Our circumcision clinic operating theatres are modern and of a high standard. They are equipped with electro-hydraulic operating beds and overhead theatre lights. This ensures a safe operating environment.
We have strict infection control procedures that meet all Care Quality Commission standards. We use only sterile single use equipment and instruments for the circumcision. This means we do not reuse any surgical instruments.
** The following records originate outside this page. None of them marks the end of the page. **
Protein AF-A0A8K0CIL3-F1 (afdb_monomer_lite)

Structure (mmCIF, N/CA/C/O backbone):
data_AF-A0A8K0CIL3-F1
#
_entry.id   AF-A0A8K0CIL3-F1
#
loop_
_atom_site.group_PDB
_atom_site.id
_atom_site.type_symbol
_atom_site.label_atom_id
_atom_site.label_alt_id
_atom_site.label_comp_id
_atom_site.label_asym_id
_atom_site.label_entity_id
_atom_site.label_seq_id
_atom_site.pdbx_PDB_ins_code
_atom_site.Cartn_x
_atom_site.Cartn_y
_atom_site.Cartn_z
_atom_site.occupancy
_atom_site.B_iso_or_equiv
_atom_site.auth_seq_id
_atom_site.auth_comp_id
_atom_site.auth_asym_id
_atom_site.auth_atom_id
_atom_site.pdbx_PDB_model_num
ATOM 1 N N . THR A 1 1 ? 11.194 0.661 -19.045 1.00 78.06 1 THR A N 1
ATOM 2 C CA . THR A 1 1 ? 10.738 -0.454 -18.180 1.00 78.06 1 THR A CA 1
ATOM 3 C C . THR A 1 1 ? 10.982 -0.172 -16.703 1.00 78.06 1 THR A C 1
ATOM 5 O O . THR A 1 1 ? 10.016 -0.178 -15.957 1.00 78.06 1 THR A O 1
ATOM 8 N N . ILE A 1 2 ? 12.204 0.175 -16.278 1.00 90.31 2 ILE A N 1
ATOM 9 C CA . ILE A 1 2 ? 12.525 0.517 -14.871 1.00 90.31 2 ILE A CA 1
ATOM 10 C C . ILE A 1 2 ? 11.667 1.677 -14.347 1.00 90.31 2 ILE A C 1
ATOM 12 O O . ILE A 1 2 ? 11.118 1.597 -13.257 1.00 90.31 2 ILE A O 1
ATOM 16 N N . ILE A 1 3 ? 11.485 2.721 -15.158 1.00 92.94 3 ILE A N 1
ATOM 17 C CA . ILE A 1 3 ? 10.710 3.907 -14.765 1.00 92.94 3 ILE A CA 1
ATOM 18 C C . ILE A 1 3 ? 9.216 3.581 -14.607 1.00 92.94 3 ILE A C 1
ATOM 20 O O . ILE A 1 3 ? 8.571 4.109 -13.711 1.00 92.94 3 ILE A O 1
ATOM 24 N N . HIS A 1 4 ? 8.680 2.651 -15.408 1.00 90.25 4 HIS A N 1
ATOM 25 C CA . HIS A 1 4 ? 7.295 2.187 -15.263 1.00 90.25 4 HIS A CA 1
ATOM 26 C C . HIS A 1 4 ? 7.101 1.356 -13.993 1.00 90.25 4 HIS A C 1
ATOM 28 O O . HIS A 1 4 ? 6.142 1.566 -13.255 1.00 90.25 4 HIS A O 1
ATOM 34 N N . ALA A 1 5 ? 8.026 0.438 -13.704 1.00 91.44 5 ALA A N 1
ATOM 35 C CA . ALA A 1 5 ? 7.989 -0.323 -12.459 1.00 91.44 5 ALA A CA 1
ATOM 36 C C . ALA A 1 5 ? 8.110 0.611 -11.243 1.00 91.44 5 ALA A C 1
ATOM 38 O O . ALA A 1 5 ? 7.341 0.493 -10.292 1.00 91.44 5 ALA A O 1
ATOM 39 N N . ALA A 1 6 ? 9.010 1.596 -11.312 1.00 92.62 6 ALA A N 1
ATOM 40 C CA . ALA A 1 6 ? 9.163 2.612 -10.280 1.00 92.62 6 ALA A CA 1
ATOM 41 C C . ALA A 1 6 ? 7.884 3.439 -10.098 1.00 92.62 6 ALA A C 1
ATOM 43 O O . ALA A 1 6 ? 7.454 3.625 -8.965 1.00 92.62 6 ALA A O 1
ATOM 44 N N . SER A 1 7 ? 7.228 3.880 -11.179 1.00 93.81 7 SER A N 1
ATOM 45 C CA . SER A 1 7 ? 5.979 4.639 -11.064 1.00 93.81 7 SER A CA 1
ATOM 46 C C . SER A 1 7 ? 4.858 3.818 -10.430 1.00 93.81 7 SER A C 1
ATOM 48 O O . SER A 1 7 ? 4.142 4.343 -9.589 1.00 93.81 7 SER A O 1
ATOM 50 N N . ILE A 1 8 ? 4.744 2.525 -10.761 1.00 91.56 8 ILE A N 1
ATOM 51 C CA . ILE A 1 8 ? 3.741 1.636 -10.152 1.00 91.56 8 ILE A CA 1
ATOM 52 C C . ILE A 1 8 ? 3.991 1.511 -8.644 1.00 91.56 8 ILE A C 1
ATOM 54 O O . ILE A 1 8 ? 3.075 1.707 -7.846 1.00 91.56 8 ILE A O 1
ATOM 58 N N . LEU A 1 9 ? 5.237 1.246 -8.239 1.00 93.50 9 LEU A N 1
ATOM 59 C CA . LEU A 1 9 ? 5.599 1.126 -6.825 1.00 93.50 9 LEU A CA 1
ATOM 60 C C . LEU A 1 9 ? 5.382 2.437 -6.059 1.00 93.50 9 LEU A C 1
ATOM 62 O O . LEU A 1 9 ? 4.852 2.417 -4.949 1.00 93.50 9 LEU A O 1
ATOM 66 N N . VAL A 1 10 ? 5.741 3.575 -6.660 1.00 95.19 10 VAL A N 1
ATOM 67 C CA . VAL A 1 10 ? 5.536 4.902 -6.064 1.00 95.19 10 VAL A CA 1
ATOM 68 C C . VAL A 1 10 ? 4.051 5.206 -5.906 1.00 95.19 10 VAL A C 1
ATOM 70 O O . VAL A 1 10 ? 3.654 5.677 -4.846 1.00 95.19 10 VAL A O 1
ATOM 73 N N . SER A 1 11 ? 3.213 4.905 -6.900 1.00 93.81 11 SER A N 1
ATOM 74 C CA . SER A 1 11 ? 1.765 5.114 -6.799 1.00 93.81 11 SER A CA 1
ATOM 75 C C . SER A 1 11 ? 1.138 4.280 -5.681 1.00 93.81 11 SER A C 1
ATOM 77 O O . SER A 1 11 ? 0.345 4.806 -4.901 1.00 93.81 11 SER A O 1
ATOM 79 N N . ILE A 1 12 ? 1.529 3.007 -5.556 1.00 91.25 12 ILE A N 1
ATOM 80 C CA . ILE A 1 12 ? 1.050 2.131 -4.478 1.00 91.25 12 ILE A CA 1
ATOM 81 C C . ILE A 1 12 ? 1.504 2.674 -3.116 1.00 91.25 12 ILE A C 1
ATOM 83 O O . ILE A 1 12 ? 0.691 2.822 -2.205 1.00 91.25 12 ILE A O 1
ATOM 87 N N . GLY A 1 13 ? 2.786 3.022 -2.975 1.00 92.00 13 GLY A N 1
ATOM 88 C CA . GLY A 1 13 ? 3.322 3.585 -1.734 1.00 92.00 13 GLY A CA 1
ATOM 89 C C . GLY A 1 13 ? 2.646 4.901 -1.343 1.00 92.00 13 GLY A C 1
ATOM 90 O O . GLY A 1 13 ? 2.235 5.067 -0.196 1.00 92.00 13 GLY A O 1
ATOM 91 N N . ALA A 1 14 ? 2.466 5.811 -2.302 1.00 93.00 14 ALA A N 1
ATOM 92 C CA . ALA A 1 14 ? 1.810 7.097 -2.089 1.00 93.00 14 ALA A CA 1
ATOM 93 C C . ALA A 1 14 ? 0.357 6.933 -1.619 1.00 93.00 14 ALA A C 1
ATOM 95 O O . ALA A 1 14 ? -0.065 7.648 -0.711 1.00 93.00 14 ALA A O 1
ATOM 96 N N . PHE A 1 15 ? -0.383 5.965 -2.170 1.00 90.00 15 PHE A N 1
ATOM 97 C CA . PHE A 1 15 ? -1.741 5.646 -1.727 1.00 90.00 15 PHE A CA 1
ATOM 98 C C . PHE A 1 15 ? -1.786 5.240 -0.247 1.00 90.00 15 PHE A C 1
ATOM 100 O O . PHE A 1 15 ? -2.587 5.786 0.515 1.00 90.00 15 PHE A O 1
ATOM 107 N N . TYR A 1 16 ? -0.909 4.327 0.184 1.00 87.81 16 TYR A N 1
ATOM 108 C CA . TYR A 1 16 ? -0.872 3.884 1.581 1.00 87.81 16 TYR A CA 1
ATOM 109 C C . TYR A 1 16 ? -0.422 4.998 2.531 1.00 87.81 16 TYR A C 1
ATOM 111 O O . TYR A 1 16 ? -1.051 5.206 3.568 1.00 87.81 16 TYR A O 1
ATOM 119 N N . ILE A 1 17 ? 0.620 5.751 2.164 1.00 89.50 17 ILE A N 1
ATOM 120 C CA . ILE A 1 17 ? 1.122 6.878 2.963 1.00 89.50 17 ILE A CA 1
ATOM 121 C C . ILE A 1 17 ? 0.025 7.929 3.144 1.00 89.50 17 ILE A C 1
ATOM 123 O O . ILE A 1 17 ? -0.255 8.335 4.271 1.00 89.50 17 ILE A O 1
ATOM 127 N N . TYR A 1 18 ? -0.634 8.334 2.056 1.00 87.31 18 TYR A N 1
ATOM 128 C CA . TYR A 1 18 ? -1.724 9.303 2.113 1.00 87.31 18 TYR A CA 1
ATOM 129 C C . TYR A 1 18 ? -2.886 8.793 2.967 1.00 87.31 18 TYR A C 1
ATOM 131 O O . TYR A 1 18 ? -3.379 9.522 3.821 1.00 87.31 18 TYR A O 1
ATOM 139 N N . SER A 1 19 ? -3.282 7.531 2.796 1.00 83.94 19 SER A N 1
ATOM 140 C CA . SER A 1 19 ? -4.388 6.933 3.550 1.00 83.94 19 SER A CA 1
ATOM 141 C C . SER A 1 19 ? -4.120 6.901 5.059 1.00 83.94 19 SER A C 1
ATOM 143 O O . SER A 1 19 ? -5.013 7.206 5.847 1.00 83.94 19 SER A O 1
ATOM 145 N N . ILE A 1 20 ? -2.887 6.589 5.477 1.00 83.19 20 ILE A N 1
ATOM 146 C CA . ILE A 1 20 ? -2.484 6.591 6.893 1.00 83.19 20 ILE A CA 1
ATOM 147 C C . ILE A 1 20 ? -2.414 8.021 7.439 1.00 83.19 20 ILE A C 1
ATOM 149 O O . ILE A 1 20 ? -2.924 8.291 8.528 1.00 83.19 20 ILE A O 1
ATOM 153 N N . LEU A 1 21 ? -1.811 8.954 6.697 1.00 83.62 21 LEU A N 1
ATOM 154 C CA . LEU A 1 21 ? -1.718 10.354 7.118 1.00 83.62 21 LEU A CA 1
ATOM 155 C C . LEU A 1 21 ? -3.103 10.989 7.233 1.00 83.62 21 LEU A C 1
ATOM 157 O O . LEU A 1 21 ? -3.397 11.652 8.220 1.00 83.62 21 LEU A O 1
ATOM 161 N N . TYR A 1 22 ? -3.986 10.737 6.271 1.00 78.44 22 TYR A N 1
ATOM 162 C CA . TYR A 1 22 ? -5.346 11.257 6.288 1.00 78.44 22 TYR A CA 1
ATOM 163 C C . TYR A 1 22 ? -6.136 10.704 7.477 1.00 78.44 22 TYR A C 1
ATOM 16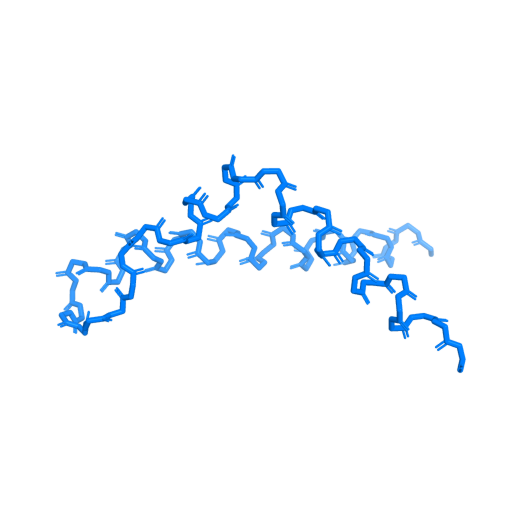5 O O . TYR A 1 22 ? -6.756 11.460 8.222 1.00 78.44 22 TYR A O 1
ATOM 173 N N . ASN A 1 23 ? -6.061 9.391 7.709 1.00 74.31 23 ASN A N 1
ATOM 174 C CA . ASN A 1 23 ? -6.784 8.749 8.801 1.00 74.31 23 ASN A CA 1
ATOM 175 C C . ASN A 1 23 ? -6.188 9.060 10.191 1.00 74.31 23 ASN A C 1
ATOM 177 O O . ASN A 1 23 ? -6.894 8.961 11.180 1.00 74.31 23 ASN A O 1
ATOM 181 N N . SER A 1 24 ? -4.926 9.487 10.298 1.00 72.50 24 SER A N 1
ATOM 182 C CA . SER A 1 24 ? -4.333 9.912 11.580 1.00 72.50 24 SER A CA 1
ATOM 183 C C . SER A 1 24 ? -4.485 11.409 11.858 1.00 72.50 24 SER A C 1
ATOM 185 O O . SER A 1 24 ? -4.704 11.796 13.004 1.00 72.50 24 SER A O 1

After the circumcision we dispose of all used materials. This ensures that we comply with the highest level of infection control and reduce the risk of our patients acquiring any type of infection. Because of this we do not use certain circumcision methods that require the same equipment to be reused on other patients.
Our COVID-19 policies.
After booking the appointment you will be sent detailed information about the circumcision procedure and aftercare service. This will allow you to read through all the necessary details and prepare any questions you may want to ask the doctor. You will also be sent directions to the clinic. On the day of the appointment please bring the following:
- Due to COVID-19 restrictions we require the parent or guardian to wear a face mask.
- The consent form and health questionnaire must be completed, signed by BOTH PARENTS and brought on the day of the appointment. The doctor will contact the parents a day or two before the appointment to go through the procedure and consent over the phone. Where there are no extenuating circumstances and both parents have not consented, the doctor may cancel the procedure.
- Photographic ID for both parents (passport, driving license or other similar documentation) must be brought to the appointment.
- ID for the baby (Red Book with a record of the most recent weight, birth certificate or other similar documentation) must be brought to the appointment.
- Please bring a bottle (with teat) of water mixed with a couple of tea-spoons of sugar. Research has shown that sucking on something sweet helps reduce pain in new-born and older babies. Please also bring a bottle of milk in case your baby is hungry and needs a feed. Both of these items should be brought even if your baby is breastfed
- Please bring Paracetamol (also called Calpol), a tub of Vaseline or Sudocrem and also extra nappies and a change of clothing.